● TASK OBJECTIVE
Every line of the entries below from the one containing "pLDDT: mean 74.39, std" to the one containing "ATOM 9 N N .", both ends included, must be written out exactly. No other line belongs in the answer.

● EXERCISE DATA
━━━━━━━━━━━━━━━━━━━━━━━━━━━━━━

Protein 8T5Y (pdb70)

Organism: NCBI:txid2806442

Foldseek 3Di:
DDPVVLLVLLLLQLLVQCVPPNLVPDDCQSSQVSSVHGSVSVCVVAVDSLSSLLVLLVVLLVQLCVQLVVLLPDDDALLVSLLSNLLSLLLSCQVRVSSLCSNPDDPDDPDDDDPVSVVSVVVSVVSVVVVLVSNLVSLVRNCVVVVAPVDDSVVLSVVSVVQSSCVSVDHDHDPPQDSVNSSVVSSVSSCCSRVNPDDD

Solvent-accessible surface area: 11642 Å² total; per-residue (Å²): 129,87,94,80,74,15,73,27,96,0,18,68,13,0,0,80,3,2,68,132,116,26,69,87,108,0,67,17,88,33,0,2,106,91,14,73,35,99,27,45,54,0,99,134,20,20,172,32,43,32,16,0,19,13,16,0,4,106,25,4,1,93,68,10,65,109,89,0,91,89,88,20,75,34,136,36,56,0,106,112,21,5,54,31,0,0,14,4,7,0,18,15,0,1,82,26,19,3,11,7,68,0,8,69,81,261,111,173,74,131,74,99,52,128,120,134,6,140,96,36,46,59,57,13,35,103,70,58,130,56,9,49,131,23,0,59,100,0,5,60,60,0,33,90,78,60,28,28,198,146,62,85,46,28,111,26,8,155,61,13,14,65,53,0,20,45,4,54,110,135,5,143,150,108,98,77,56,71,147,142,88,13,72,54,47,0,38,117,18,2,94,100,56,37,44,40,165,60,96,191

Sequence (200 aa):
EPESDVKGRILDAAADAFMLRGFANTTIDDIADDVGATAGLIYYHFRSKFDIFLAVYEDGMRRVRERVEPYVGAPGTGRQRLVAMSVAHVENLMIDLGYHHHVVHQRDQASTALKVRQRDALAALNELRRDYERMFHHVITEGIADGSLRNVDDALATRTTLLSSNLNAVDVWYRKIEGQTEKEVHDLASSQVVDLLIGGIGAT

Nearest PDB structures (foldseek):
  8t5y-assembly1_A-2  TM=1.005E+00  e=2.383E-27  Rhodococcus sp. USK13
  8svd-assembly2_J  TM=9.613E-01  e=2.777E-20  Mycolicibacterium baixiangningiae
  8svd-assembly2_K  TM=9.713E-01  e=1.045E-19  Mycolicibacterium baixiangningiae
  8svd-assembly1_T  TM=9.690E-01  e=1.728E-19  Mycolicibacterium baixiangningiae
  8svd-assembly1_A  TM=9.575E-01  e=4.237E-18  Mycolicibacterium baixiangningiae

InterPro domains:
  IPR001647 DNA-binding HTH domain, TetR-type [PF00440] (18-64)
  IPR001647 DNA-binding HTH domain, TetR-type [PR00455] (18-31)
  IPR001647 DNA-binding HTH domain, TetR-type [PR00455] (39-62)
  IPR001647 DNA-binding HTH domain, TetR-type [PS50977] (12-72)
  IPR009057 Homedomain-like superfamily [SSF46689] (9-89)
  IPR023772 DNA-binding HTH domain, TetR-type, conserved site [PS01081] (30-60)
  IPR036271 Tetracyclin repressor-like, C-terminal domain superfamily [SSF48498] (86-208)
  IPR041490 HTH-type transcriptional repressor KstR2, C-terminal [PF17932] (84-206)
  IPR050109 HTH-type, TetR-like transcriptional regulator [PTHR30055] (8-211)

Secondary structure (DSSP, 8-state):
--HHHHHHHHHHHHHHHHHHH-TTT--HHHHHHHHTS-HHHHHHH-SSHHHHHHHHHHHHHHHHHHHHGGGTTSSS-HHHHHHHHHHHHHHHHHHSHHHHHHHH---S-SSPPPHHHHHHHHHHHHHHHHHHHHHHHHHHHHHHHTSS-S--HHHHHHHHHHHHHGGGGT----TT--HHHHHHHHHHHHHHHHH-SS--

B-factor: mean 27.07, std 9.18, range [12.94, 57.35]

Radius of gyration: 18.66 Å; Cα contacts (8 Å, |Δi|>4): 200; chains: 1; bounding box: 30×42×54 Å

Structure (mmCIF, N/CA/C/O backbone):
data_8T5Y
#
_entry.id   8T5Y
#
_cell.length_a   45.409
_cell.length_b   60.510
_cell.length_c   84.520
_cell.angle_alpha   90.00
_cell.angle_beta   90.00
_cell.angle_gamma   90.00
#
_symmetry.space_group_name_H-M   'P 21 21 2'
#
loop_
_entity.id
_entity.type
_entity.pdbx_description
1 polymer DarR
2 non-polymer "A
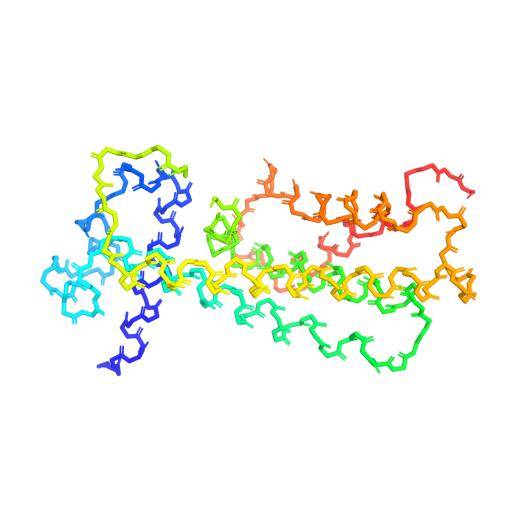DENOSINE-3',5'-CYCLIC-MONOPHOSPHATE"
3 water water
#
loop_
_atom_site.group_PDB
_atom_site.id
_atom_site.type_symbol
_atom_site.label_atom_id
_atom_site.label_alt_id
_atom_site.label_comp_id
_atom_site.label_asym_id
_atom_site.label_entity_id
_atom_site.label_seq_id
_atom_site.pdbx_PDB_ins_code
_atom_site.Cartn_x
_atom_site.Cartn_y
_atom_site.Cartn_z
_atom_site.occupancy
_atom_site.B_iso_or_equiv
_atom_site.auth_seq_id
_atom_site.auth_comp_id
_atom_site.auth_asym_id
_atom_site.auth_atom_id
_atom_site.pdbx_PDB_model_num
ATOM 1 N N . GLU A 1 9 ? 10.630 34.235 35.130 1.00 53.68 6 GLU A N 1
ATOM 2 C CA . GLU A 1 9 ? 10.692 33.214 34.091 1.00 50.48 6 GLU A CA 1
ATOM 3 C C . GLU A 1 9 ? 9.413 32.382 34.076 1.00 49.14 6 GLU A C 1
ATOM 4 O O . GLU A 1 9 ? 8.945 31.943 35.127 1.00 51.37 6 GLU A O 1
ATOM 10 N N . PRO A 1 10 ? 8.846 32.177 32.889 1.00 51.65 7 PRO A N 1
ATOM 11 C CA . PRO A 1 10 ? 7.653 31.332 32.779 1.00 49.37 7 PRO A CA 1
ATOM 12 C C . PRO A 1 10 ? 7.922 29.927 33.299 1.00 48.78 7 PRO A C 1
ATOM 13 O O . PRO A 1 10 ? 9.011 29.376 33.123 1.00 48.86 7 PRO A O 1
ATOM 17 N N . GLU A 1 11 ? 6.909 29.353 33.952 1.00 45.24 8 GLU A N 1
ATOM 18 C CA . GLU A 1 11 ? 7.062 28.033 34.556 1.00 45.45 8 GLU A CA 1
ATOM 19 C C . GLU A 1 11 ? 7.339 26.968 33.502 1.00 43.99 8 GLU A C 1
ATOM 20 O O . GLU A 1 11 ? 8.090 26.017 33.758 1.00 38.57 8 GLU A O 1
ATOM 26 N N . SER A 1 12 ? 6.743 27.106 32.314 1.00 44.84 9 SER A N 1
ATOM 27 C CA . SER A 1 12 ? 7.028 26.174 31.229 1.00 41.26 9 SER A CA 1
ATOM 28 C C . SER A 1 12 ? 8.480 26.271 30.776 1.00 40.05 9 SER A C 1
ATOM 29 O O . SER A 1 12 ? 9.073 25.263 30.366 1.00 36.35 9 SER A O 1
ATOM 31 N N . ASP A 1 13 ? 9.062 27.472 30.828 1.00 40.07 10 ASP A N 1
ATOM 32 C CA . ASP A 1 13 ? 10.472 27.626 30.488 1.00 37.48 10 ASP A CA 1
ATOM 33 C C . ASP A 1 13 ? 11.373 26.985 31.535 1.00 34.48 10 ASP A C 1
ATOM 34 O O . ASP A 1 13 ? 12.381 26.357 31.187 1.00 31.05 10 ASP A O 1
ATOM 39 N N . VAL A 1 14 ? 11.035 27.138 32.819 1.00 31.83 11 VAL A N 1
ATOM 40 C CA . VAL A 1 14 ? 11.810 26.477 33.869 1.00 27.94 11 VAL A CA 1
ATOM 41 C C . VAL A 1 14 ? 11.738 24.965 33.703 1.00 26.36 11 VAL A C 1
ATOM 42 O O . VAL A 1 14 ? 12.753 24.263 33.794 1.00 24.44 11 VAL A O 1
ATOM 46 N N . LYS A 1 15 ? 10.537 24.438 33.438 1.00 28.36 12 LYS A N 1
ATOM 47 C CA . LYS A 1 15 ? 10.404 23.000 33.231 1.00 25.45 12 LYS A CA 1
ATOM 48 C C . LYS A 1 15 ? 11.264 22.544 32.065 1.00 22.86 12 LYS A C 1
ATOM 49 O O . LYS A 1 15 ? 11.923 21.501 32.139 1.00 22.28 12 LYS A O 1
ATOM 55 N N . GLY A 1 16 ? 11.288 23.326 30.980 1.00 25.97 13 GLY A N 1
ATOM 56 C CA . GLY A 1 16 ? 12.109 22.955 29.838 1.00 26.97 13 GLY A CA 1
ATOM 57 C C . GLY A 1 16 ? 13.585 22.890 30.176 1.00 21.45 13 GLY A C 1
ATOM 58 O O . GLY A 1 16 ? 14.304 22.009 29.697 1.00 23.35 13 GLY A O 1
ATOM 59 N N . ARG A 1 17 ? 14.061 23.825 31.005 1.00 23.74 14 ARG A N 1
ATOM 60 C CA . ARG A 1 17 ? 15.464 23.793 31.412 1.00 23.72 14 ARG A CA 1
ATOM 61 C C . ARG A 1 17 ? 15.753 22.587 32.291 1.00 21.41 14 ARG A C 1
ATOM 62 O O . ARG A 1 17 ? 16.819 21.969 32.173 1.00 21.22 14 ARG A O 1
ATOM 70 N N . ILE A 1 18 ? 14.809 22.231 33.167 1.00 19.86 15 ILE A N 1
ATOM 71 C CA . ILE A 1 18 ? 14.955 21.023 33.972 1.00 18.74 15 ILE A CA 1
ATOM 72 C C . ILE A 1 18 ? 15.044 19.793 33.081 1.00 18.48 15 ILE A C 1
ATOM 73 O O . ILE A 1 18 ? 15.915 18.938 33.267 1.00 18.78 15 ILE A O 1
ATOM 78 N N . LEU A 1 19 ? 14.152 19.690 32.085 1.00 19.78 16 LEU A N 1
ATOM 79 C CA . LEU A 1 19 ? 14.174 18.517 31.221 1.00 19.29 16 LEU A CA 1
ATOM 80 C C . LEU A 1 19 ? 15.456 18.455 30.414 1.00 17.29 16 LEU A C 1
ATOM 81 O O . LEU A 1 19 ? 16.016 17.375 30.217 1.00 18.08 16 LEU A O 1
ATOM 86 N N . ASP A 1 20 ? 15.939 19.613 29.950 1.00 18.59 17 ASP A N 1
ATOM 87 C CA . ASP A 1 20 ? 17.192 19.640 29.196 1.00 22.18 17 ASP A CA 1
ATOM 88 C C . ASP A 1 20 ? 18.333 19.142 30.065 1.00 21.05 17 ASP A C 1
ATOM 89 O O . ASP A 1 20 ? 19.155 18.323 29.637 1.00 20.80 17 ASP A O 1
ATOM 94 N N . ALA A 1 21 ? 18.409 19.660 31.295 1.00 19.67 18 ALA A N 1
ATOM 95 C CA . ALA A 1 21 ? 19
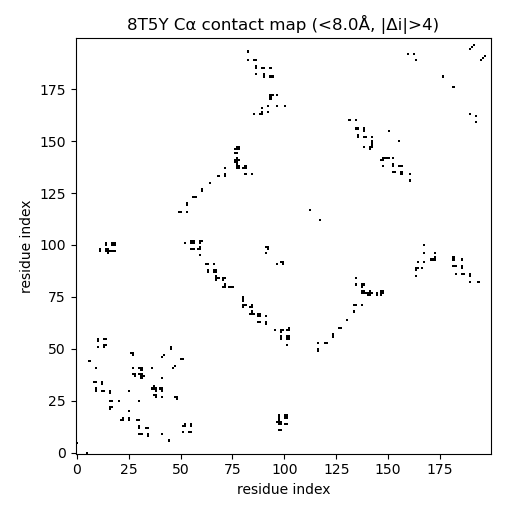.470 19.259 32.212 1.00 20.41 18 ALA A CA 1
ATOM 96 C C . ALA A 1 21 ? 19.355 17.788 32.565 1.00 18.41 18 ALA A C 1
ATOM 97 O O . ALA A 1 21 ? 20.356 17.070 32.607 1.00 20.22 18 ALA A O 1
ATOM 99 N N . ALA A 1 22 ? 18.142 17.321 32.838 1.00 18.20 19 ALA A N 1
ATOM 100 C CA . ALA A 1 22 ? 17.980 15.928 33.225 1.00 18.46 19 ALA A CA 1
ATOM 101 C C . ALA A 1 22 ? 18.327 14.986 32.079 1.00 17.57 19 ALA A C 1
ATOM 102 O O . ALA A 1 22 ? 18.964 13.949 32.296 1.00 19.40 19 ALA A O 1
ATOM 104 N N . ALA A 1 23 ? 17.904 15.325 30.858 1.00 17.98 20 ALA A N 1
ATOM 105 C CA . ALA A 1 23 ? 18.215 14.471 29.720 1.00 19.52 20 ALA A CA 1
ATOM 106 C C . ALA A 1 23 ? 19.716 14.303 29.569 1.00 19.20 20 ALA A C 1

━━━━━━━━━━━━━━━━━━━━━━━━━━━━━━

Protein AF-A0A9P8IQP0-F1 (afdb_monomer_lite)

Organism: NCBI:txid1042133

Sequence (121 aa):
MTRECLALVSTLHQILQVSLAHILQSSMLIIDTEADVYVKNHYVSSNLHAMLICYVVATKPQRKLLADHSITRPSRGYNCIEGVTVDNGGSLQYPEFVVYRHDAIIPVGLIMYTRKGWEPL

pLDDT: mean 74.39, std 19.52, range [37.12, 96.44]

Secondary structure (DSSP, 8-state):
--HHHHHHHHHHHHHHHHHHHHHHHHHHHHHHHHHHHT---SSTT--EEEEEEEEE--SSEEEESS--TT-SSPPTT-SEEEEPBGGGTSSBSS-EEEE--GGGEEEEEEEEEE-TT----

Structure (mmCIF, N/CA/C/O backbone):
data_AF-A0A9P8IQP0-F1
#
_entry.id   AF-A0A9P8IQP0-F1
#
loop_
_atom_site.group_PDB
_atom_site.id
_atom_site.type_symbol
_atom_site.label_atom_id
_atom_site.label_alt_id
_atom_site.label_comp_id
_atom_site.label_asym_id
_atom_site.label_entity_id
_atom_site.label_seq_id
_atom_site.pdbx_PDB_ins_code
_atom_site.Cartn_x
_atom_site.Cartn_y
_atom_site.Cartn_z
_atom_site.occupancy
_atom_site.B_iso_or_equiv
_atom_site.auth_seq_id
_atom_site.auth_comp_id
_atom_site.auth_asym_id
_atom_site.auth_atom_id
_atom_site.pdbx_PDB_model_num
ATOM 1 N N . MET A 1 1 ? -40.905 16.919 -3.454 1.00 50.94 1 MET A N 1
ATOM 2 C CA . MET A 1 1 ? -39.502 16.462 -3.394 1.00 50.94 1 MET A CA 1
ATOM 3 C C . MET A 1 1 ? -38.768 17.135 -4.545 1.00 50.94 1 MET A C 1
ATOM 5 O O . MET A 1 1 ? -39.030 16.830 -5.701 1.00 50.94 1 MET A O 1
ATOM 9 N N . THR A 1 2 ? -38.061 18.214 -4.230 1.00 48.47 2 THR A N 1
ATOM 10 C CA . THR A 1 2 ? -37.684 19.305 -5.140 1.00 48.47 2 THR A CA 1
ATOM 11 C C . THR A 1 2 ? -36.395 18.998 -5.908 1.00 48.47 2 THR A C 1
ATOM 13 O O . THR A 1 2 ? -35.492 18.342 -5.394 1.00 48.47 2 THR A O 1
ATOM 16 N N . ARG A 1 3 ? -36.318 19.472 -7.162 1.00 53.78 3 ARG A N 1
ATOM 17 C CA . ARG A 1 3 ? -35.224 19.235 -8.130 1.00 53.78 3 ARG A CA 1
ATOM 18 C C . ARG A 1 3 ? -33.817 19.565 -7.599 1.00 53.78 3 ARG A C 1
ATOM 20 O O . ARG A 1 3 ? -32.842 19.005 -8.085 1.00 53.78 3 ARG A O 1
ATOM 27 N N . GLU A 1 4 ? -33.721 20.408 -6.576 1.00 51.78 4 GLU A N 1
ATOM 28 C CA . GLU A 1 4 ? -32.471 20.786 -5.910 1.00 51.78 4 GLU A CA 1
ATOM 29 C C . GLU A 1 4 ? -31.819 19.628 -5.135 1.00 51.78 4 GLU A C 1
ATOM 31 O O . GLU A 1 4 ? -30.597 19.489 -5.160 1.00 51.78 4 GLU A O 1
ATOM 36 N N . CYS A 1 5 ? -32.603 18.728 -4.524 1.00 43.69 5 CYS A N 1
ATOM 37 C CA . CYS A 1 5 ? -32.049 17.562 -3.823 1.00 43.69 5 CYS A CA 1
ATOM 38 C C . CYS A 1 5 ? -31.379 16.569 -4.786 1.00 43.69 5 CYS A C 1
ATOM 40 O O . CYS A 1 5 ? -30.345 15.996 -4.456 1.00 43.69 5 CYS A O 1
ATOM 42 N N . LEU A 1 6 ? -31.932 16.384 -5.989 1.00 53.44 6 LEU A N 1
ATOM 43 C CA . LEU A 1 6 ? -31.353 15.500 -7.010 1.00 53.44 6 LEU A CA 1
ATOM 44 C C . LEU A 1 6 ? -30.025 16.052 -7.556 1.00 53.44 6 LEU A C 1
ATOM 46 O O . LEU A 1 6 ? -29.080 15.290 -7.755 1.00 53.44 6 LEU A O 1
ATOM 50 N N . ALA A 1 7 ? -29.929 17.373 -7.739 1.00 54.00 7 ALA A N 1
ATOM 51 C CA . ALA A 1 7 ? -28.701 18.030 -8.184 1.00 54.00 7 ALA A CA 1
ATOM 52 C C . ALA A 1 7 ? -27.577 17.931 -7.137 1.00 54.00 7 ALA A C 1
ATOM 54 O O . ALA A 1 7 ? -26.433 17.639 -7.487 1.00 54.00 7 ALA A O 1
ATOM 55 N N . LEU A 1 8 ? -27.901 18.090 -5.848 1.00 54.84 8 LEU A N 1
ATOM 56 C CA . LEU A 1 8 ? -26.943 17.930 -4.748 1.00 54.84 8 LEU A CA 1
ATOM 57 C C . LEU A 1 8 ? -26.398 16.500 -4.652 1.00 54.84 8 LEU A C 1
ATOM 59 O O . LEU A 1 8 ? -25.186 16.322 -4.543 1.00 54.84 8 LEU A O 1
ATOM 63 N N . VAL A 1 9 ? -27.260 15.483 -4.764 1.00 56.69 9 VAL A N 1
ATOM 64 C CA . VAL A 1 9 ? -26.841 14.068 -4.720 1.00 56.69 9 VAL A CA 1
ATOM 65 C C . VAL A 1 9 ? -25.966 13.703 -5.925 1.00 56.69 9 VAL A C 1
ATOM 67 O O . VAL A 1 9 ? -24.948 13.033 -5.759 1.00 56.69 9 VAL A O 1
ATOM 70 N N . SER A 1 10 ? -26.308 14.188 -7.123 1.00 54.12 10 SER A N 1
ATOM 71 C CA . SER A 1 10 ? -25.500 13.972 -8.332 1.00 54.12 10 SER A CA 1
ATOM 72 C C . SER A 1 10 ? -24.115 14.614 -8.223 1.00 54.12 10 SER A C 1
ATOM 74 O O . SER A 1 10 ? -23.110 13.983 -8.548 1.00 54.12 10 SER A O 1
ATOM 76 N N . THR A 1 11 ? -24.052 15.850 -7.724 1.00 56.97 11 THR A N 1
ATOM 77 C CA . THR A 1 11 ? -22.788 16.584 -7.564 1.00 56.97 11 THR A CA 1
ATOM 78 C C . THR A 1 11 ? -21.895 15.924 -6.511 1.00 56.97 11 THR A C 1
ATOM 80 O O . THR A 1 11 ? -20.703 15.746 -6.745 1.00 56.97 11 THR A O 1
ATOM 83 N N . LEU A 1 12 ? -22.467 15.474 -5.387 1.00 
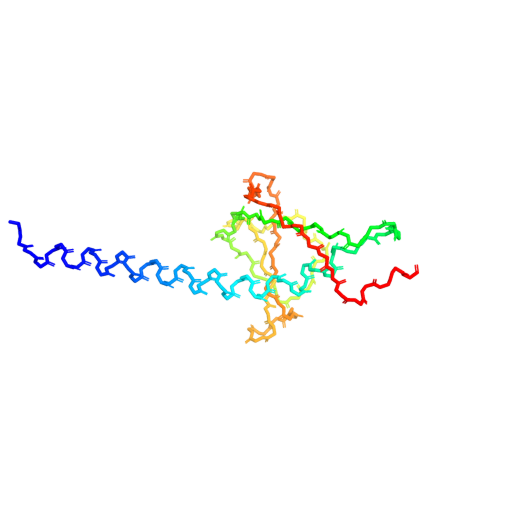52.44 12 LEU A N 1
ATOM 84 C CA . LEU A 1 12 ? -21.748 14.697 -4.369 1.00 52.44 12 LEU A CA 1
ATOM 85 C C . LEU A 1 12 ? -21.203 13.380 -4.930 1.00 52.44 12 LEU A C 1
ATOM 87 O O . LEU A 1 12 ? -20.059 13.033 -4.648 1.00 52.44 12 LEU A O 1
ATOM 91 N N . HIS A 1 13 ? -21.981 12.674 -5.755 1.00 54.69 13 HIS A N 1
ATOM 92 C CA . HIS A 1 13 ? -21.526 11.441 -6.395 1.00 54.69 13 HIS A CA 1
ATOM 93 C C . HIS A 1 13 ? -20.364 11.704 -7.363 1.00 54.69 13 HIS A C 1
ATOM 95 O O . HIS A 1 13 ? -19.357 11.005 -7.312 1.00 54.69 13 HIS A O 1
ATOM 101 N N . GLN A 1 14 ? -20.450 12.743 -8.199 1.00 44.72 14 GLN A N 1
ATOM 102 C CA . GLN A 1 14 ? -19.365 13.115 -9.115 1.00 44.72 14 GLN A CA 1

━━━━━━━━━━━━━━━━━━━━━━━━━━━━━━

● SOLUTION TO THE EXERCISE
pLDDT: mean 74.39, std 19.52, range [37.12, 96.44]

Secondary structure (DSSP, 8-state):
--HHHHHHHHHHHHHHHHHHHHHHHHHHHHHHHHHHHT---SSTT--EEEEEEEEE--SSEEEESS--TT-SSPPTT-SEEEEPBGGGTSSBSS-EEEE--GGGEEEEEEEEEE-TT----

Structure (mmCIF, N/CA/C/O backbone):
data_AF-A0A9P8IQP0-F1
#
_entry.id   AF-A0A9P8IQP0-F1
#
loop_
_atom_site.group_PDB
_atom_site.id
_atom_site.type_symbol
_atom_site.label_atom_id
_atom_site.label_alt_id
_atom_site.label_comp_id
_atom_site.label_asym_id
_atom_site.label_entity_id
_atom_site.label_seq_id
_atom_site.pdbx_PDB_ins_code
_atom_site.Cartn_x
_atom_site.Cartn_y
_atom_site.Cartn_z
_atom_site.occupancy
_atom_site.B_iso_or_equiv
_atom_site.auth_seq_id
_atom_site.auth_comp_id
_atom_site.auth_asym_id
_atom_site.auth_atom_id
_atom_site.pdbx_PDB_model_num
ATOM 1 N N . MET A 1 1 ? -40.905 16.919 -3.454 1.00 50.94 1 MET A N 1
ATOM 2 C CA . MET A 1 1 ? -39.502 16.462 -3.394 1.00 50.94 1 MET A CA 1
ATOM 3 C C . MET A 1 1 ? -38.768 17.135 -4.545 1.00 50.94 1 MET A C 1
ATOM 5 O O . MET A 1 1 ? -39.030 16.830 -5.701 1.00 50.94 1 MET A O 1
ATOM 9 N N . THR A 1 2 ? -38.061 18.214 -4.230 1.00 48.47 2 THR A N 1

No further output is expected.